It’s fitting that The Teacher, a movie about a pervasive, ubiquitous system, should itself be so harmonious.

The opening shot of parents trudging into a mysterious meeting at their school, synched up with the students arriving earlier in the day, tells much of the story. The cold, uncomfortable parents moving through a stark building, with the reverse of propaganda paintings in the background, give the viewer more insight.

The film is about a system, a cruel one that is better at protecting itself and putting on appearances than helping anyone. The titular character, Mária Drazdechová, is the embodiment of that system.

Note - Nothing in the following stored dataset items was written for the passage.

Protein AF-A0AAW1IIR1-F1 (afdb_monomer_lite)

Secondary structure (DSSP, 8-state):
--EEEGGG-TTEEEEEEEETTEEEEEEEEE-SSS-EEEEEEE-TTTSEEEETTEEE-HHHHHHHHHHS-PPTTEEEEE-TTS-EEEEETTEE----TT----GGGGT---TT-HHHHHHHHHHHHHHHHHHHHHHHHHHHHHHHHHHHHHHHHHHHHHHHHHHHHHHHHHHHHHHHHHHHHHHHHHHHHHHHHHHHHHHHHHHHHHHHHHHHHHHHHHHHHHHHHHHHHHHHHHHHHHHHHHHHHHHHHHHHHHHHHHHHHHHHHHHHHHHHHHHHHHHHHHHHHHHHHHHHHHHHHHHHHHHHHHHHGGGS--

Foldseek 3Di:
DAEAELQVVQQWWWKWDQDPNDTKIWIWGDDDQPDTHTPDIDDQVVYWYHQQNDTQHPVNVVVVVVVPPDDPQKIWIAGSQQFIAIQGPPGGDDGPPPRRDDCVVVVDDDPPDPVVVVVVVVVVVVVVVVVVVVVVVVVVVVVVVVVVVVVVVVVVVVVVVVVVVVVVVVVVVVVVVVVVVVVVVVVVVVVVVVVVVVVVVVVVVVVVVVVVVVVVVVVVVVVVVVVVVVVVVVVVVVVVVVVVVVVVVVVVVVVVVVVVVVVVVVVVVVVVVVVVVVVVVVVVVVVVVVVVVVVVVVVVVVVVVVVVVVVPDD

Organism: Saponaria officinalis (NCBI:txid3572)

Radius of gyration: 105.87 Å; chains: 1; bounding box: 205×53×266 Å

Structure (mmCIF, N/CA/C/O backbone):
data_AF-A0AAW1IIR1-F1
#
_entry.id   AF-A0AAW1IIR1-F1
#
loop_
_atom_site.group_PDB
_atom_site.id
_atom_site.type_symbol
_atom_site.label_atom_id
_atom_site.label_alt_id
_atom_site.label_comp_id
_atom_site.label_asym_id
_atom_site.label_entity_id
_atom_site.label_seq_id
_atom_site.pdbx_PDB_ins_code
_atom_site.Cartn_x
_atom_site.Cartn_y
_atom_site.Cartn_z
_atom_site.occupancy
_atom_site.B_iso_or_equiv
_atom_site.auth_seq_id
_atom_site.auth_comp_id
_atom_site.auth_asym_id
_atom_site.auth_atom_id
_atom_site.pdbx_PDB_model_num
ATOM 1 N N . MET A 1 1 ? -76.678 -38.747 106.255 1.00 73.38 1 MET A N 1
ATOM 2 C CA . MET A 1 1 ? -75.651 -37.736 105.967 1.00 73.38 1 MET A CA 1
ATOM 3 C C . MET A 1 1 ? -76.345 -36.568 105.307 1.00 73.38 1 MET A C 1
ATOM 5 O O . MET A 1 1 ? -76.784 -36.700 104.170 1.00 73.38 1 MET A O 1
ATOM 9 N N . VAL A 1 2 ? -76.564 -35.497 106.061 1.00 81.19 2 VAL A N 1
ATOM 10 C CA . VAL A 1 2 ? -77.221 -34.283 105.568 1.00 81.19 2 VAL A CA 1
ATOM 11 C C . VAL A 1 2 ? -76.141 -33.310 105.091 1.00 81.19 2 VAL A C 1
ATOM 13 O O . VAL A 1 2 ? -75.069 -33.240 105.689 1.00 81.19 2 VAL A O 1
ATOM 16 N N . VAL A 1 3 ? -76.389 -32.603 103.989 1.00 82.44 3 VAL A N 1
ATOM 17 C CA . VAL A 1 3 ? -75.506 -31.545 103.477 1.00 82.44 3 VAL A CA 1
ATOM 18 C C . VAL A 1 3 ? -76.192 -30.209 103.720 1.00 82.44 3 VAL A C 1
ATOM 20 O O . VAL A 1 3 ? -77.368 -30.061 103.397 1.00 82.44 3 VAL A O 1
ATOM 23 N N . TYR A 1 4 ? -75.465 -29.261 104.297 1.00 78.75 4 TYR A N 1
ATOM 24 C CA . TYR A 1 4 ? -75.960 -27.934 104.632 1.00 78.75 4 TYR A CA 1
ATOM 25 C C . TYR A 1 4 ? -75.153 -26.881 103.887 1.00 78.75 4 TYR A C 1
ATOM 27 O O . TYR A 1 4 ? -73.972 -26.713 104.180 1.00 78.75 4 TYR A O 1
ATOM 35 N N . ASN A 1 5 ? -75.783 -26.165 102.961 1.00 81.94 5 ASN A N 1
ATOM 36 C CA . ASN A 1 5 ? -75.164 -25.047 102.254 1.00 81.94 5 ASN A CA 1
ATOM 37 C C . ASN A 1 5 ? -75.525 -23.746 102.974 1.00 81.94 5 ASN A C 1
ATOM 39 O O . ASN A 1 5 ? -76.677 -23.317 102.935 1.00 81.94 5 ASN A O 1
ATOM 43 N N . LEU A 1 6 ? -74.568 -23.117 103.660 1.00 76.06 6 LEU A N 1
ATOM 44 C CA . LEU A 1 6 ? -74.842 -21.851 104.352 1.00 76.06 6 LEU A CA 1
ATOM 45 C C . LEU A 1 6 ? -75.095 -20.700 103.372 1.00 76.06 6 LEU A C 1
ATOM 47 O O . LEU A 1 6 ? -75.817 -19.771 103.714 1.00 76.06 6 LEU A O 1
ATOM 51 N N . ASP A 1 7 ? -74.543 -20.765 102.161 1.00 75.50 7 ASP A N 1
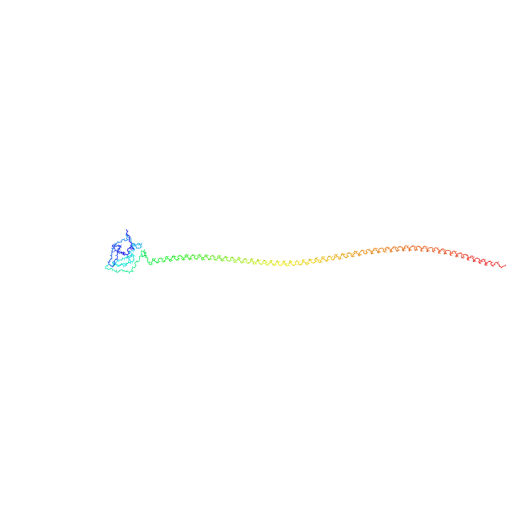ATOM 52 C CA . ASP A 1 7 ? -74.763 -19.779 101.099 1.00 75.50 7 ASP A CA 1
ATOM 53 C C . ASP A 1 7 ? -76.204 -19.762 100.563 1.00 75.50 7 ASP A C 1
ATOM 55 O O . ASP A 1 7 ? -76.665 -18.725 100.090 1.00 75.50 7 ASP A O 1
ATOM 59 N N . GLU A 1 8 ? -76.952 -20.858 100.713 1.00 79.62 8 GLU A N 1
ATOM 60 C CA . GLU A 1 8 ? -78.385 -20.912 100.385 1.00 79.62 8 GLU A CA 1
ATOM 61 C C . GLU A 1 8 ? -79.261 -20.300 101.496 1.00 79.62 8 GLU A C 1
ATOM 63 O O . GLU A 1 8 ? -80.425 -19.970 101.267 1.00 79.62 8 GLU A O 1
ATOM 68 N N . THR A 1 9 ? -78.707 -20.119 102.700 1.00 76.69 9 THR A N 1
ATOM 69 C CA . THR A 1 9 ? -79.402 -19.576 103.876 1.00 76.69 9 THR A CA 1
ATOM 70 C C . THR A 1 9 ? -78.529 -18.533 104.592 1.00 76.69 9 THR A C 1
ATOM 72 O O . THR A 1 9 ? -78.028 -18.797 105.688 1.00 76.69 9 THR A O 1
ATOM 75 N N . PRO A 1 10 ? -78.334 -17.338 104.005 1.00 70.25 10 PRO A N 1
ATOM 76 C CA . PRO A 1 10 ? -77.346 -16.356 104.467 1.00 70.25 10 PRO A CA 1
ATOM 77 C C . PRO A 1 10 ? -77.616 -15.792 105.869 1.00 70.25 10 PRO A C 1
ATOM 79 O O . PRO A 1 10 ? -76.704 -15.290 106.525 1.00 70.25 10 PRO A O 1
ATOM 82 N N . ASP A 1 11 ? -78.853 -15.904 106.342 1.00 73.06 11 ASP A N 1
ATOM 83 C CA . ASP A 1 11 ? -79.289 -15.447 107.664 1.00 73.06 11 ASP A CA 1
ATOM 84 C C . ASP A 1 11 ? -79.112 -16.517 108.760 1.00 73.06 11 ASP A C 1
ATOM 86 O O . ASP A 1 11 ? -79.406 -16.286 109.936 1.00 73.06 11 ASP A O 1
ATOM 90 N N . VAL A 1 12 ? -78.636 -17.710 108.385 1.00 78.62 12 VAL A N 1
ATOM 91 C CA . VAL A 1 12 ? -78.307 -18.786 109.320 1.00 78.62 12 VAL A CA 1
ATOM 92 C C . VAL A 1 12 ? -76.858 -18.648 109.753 1.00 78.62 12 VAL A C 1
ATOM 94 O O . VAL A 1 12 ? -75.929 -18.588 108.947 1.00 78.62 12 VAL A O 1
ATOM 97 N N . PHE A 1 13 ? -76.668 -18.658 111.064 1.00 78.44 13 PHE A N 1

The film is set in Slovakia in 1983, which was then part of Czechoslovakia. There has been a complaint about the school’s teacher and the viewers join a meeting of the parents. They recount the many ways Maria, who is also the head of the local communist party, exploited the parents’ desire to help their kids. The parents run errands or secure contraband for the teacher, while the kids do chores for her – otherwise, their grades suffer and their future ebbs away. In a lesser film, the heartbreaking first story would be the focus, allowing for a triumphant third act as the parents unite in defence. But this is not a lesser film.

The film, instead, understands the power of fear, of exposure, and understands how corrupt systems protect themselves. Some of the parents, those for whom this system works, like a wealthy and powerful judge, protect the system. They start out doubting the story, insisting the system is fair, only to resort to outright threats. The ones who have something to lose, whom the system can turn on, stay silent. Only those already on the bottom are willing to say anything, and they struggle to convince anyone else – after all, they’re on the bottom and have no leverage.

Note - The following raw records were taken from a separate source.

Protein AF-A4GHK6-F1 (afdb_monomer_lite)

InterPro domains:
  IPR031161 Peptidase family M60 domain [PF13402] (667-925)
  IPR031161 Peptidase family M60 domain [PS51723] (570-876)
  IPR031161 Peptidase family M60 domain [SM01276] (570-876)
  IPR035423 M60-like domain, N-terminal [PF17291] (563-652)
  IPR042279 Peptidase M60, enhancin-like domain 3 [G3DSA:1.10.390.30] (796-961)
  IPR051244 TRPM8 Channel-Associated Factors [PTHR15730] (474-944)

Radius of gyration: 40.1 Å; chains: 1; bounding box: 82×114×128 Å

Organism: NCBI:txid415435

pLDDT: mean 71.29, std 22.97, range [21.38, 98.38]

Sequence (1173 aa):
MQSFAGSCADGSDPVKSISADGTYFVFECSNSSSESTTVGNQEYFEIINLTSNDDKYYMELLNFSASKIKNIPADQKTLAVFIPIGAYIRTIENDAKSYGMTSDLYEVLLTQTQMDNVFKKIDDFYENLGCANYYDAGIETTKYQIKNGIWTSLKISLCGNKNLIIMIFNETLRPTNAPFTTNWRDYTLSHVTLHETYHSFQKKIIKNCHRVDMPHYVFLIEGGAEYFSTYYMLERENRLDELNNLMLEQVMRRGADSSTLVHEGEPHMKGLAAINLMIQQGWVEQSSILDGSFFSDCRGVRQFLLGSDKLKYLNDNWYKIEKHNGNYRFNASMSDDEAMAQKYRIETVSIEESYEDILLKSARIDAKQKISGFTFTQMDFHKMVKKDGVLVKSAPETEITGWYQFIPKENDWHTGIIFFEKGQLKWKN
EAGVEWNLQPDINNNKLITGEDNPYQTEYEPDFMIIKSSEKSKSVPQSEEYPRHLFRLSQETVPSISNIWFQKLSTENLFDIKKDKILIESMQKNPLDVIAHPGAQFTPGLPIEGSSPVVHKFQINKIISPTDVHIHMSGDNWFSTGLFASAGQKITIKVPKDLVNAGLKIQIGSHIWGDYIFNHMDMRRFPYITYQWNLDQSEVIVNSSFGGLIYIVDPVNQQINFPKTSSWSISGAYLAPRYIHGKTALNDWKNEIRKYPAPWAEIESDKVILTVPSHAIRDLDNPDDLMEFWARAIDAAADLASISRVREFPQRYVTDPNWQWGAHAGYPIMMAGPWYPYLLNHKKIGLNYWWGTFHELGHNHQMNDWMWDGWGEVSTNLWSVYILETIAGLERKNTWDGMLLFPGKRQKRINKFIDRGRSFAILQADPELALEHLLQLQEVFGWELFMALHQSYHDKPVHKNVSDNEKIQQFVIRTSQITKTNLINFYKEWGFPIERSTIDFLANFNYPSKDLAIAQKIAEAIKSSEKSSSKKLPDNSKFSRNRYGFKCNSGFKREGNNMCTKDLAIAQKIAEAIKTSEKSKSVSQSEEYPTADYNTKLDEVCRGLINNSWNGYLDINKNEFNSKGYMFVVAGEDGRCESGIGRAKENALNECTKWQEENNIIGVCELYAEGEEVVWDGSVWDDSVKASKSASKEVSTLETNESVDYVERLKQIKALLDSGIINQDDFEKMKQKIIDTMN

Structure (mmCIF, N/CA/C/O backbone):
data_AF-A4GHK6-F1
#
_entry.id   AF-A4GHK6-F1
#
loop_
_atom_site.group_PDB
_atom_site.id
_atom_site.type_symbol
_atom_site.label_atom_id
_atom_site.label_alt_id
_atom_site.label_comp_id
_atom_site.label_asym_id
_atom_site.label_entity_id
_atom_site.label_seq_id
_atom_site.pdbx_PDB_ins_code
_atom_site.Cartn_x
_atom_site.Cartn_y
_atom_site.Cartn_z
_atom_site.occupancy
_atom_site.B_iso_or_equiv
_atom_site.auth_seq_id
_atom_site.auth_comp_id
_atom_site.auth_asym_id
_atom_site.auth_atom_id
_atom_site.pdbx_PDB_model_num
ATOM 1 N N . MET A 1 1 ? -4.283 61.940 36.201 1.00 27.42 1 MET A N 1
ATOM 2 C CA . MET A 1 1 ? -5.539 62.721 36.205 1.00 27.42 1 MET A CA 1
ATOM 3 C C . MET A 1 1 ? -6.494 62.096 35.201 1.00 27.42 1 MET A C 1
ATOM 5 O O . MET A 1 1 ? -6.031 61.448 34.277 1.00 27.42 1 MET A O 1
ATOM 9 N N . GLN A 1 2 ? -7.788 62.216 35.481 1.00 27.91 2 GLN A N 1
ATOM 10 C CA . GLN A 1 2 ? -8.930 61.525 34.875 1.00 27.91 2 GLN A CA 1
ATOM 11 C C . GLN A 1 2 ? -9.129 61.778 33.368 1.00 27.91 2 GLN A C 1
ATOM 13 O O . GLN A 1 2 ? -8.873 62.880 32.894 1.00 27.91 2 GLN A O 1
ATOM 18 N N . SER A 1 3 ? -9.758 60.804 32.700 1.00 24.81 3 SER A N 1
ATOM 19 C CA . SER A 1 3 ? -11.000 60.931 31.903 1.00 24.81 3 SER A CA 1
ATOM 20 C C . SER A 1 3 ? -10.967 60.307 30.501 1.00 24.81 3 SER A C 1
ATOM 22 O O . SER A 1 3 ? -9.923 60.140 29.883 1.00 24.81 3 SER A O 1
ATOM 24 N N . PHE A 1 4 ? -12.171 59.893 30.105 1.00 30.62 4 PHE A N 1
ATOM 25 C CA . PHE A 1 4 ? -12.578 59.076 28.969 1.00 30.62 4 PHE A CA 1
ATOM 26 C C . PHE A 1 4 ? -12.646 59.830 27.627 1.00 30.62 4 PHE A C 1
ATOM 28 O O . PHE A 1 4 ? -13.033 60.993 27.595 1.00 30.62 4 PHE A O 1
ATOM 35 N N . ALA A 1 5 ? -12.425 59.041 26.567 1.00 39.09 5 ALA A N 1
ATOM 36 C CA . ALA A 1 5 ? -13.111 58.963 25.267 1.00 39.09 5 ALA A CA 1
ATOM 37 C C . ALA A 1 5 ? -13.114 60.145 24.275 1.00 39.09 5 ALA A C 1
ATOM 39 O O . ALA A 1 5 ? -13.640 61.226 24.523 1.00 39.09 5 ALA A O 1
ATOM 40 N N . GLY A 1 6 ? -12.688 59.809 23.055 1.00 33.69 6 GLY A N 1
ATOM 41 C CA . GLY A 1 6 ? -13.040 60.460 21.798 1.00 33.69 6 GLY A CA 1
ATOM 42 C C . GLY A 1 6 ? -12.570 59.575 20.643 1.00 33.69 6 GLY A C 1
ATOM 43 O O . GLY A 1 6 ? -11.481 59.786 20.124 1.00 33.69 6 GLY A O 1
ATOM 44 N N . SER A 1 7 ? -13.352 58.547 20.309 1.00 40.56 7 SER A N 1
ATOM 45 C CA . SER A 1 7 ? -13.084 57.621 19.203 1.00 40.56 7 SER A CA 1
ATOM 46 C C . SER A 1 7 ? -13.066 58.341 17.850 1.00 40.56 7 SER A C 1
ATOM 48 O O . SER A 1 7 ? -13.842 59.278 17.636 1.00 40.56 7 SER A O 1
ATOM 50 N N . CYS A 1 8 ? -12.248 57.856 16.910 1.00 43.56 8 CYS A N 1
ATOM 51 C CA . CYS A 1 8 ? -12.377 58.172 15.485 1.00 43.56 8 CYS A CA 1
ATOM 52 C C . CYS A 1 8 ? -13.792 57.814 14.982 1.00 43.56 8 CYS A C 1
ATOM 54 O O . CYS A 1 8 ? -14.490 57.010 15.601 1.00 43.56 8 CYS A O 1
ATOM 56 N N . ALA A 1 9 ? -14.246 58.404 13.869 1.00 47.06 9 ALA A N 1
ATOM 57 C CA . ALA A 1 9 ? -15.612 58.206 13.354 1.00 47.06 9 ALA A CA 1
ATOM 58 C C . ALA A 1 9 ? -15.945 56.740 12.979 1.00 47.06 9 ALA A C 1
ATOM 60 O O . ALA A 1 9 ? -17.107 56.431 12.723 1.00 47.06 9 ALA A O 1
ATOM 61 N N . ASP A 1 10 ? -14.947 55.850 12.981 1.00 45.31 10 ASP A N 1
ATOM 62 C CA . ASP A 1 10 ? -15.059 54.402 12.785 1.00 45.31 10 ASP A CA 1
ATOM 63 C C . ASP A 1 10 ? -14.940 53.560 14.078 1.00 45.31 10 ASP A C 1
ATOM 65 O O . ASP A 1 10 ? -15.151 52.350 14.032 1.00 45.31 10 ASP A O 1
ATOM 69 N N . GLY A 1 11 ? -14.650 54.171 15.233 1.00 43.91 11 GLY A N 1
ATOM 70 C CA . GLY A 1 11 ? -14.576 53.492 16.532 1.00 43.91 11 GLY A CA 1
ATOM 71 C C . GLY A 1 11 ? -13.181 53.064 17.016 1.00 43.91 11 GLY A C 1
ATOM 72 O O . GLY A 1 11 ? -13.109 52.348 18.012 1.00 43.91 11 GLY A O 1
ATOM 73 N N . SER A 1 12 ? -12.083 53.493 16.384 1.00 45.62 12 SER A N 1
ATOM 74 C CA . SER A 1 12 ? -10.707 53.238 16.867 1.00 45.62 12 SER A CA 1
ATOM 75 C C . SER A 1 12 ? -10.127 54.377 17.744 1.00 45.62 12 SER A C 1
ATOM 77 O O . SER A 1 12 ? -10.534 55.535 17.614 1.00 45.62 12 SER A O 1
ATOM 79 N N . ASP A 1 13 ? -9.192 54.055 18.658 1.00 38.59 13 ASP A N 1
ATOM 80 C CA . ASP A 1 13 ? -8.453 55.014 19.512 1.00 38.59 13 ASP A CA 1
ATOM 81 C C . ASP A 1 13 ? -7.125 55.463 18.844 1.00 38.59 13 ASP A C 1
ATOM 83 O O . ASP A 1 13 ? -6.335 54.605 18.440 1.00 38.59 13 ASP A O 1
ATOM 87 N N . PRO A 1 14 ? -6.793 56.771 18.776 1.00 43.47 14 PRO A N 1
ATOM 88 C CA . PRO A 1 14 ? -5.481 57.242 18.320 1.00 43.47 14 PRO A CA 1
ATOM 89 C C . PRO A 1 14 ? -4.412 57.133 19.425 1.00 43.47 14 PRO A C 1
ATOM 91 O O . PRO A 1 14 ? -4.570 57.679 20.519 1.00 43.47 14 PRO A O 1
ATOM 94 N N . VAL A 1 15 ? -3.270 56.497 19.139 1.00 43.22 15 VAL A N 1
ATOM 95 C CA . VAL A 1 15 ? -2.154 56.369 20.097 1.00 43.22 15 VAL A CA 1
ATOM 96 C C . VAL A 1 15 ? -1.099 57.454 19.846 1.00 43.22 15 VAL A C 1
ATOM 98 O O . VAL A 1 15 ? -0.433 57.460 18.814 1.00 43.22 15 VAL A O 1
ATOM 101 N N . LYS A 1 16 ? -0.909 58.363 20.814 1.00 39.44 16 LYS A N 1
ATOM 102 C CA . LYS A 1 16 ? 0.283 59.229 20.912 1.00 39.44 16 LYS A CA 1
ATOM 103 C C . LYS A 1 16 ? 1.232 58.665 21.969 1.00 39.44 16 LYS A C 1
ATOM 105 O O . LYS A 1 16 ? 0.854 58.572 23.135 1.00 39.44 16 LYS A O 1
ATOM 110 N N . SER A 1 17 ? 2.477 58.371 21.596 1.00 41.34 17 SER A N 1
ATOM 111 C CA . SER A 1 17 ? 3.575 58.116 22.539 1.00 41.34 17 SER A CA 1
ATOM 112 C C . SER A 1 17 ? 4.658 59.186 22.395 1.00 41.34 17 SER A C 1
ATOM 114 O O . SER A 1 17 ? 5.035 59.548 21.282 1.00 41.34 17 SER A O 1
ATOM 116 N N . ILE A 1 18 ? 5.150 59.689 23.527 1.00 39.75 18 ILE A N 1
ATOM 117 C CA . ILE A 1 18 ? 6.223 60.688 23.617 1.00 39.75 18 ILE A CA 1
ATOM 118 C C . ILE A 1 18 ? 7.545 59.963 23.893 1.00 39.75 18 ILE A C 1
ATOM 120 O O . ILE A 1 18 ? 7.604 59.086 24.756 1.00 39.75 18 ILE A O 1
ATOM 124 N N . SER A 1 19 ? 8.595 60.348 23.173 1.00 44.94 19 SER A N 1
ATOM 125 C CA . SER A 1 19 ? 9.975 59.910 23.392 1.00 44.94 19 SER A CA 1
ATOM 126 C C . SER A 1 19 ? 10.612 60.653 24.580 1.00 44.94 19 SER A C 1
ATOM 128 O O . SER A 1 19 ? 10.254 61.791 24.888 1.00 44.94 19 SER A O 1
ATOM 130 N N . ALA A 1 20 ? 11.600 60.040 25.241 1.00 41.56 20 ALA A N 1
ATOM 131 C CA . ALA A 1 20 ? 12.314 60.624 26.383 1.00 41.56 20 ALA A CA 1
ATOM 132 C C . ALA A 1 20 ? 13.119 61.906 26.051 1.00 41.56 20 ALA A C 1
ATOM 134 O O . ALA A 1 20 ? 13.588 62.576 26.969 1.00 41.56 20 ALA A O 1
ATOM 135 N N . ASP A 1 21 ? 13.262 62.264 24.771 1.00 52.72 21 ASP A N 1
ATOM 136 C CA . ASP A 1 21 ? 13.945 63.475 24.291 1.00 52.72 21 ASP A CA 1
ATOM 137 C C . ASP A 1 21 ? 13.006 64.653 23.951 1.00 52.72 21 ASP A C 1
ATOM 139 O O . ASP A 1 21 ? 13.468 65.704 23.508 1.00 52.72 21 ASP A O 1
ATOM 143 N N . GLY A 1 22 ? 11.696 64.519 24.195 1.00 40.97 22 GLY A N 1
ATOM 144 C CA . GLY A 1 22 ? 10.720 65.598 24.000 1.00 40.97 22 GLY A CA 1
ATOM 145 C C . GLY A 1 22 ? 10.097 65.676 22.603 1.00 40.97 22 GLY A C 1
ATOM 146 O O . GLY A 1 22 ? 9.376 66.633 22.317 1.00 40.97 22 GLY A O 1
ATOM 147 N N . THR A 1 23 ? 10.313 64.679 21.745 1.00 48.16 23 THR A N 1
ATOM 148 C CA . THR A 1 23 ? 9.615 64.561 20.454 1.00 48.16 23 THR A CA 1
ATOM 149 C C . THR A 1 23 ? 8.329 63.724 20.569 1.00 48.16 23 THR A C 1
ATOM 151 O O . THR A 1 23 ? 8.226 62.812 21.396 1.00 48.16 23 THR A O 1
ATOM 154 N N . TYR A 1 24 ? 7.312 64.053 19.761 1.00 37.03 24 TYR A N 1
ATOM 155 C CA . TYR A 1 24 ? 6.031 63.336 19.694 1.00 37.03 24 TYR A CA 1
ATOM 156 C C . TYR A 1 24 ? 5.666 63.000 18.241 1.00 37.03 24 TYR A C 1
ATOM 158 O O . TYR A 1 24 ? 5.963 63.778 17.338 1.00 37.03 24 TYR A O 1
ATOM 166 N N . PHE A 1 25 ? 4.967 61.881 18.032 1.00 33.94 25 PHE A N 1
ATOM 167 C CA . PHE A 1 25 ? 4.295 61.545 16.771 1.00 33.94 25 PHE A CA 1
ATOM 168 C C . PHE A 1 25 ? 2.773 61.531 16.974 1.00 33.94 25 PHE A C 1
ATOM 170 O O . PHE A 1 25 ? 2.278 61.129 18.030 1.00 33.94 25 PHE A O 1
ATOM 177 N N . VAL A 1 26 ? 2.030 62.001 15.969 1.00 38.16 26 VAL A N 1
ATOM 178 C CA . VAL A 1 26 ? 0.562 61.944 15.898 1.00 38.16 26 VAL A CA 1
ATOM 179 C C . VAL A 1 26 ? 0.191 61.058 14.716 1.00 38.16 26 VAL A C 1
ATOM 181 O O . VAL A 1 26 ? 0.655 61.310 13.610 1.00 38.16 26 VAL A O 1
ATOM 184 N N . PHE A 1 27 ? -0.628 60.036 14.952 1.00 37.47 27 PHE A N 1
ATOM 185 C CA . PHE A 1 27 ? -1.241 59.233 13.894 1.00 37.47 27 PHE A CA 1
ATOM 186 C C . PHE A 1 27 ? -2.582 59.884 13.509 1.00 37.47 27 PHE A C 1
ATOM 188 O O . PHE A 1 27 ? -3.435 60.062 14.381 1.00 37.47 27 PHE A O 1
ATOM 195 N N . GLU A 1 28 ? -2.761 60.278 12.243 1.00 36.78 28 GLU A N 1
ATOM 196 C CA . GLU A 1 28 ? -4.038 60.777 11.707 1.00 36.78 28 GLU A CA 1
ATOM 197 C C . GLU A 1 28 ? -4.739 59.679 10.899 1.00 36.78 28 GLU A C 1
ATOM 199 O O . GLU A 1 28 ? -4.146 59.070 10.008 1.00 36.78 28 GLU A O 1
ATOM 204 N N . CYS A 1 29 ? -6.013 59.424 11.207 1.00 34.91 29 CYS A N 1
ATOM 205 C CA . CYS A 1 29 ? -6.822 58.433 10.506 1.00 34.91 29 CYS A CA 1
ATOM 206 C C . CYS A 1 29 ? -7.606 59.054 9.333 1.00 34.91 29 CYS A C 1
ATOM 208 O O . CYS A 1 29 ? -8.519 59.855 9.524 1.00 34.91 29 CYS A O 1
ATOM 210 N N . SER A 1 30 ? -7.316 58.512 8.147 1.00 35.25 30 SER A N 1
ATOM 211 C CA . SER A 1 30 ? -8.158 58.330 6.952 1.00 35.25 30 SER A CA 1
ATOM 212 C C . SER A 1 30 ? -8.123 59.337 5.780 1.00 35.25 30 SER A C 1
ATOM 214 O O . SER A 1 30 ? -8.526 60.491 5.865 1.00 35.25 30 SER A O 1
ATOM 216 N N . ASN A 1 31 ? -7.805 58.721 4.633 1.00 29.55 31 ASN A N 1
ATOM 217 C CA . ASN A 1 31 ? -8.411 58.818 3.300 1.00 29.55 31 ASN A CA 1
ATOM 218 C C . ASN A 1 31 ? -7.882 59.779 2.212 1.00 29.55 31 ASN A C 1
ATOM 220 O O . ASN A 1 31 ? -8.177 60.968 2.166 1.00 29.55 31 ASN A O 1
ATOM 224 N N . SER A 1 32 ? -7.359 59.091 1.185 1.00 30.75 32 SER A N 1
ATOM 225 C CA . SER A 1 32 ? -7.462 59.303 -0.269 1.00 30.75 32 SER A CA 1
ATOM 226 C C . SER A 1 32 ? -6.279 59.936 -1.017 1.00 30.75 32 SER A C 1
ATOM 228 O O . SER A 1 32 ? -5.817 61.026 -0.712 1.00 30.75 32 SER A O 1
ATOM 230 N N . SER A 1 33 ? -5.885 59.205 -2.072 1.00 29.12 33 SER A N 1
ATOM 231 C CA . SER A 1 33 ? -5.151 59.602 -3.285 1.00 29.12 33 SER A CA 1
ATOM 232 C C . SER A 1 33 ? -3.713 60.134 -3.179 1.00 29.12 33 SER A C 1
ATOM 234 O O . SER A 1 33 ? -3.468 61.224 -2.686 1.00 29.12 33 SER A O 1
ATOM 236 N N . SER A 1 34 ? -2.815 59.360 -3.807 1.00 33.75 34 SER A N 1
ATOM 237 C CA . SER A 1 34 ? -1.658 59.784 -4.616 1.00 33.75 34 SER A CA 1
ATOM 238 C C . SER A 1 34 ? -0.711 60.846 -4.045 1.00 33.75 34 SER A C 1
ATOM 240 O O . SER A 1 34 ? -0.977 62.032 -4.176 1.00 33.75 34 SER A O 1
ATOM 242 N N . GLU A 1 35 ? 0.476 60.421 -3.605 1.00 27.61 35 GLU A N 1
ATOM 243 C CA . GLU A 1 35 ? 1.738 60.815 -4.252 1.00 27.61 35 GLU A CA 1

As The Teacher progresses and the other parents share their stories (or refuse to), they turn on each other. The film is not naïve enough to think that the teacher is just a bad apple. She can only exist because the system does – because she is the embodiment of it.

And what an embodiment! Zuzana Mauréry, who plays the teacher, carries much of the film’s weight on her shoulders, and she is more than up to the task.

She plays a character who is always wearing a mask. With students, she’s the stern but fair teacher. With parents, she’s just concerned and worried, and when she’s the recipient of favours, she nails the “Oh, you shouldn’t have done this, I couldn’t possibly…oh, if you insist.” It’s such a perfect illustration of something that looks like a favour, something given freely, when it’s absolutely an obligation that is done to avoid consequences. It’s something that, now, is worth talking about. Favours aren’t favours, they’re not even obligations, they’re just self-preservation.

Even when her mask seems to slip, later in the film, we’re never sure if it’s the real her or if there even is a real one. We do not trust her. She makes us paranoid and leaves us looking for ulterior motives in everything she says and does. Even when the camera is only on her, and we know no one else can see her, we end up wondering if that’s a real reaction.

The film plays out like an inverted, more cynical version of 12 Angry Men. In that film, the open debate in a closed space and sound logic of the main character provokes the characters to, slowly, find the right path and answer. In The Teacher, the openness is a tool of fear.

You want to criticise? You’ve done it publicly, everyone knows you did it. The illusion of openness is merely another tool of oppression. By taking a few cues from Lumet’s classic, the film explores the limitations of public discourse, of the occasional futility of logic and discussion, and what viciousness good manners can hide.

Every aspect of the film plays with this idea of appearances, of details, of how manners can be inverted and used against the weak. The backgrounds of every character’s home remind us of their place in the social hierarchy. The constant upgrade of the teacher’s apartment shows how much she’s exploiting others’ willingness to do favours. Her introduction of a new student, recounting how his mother fled the country, is not meant to garner sympathy, but to remind the child how vulnerable he is. People’s honest reactions are when the camera is on someone else, as if they’re even paranoid about the audience knowing their true feelings.

It serves both as a metaphor for the larger system of control the country was under at the time and a very literal illustration of it. Parents and the children are all trapped in the same system. The outbursts that condemn a child mirror perfectly an illegality that condemned their father. A parent failing to do what the teacher desires (being unable to do so) perfectly balances their child failing a rigged test. The child’s dreams, just like those of their parents, are at the whims of someone capricious and self-serving. The teacher owns them, their children and can even own their future.

There are plenty of films about oppressive regimes. But very few try to depict the banality and pettiness of them or their pervasiveness, where the behaviour of a teacher can serve as the battleground of a community’s soul. We tend to like our oppressive overlords a little more spectacular.  We like them to have loftier goals. It’s uninspiring to imagine them just being a teacher who trades her students’ futures for a few chores around the house.

Having said all that, the film is not cynical. It’s shot through with warmth and humanity, of people retaining their selves in the face of this system. The film knows that no system is invincible, that nothing lasts forever, and that the future can be won and is worth fighting for. It’s just a hard, hard struggle to do it.

8/10

The Teacher is showing at Palace Electric.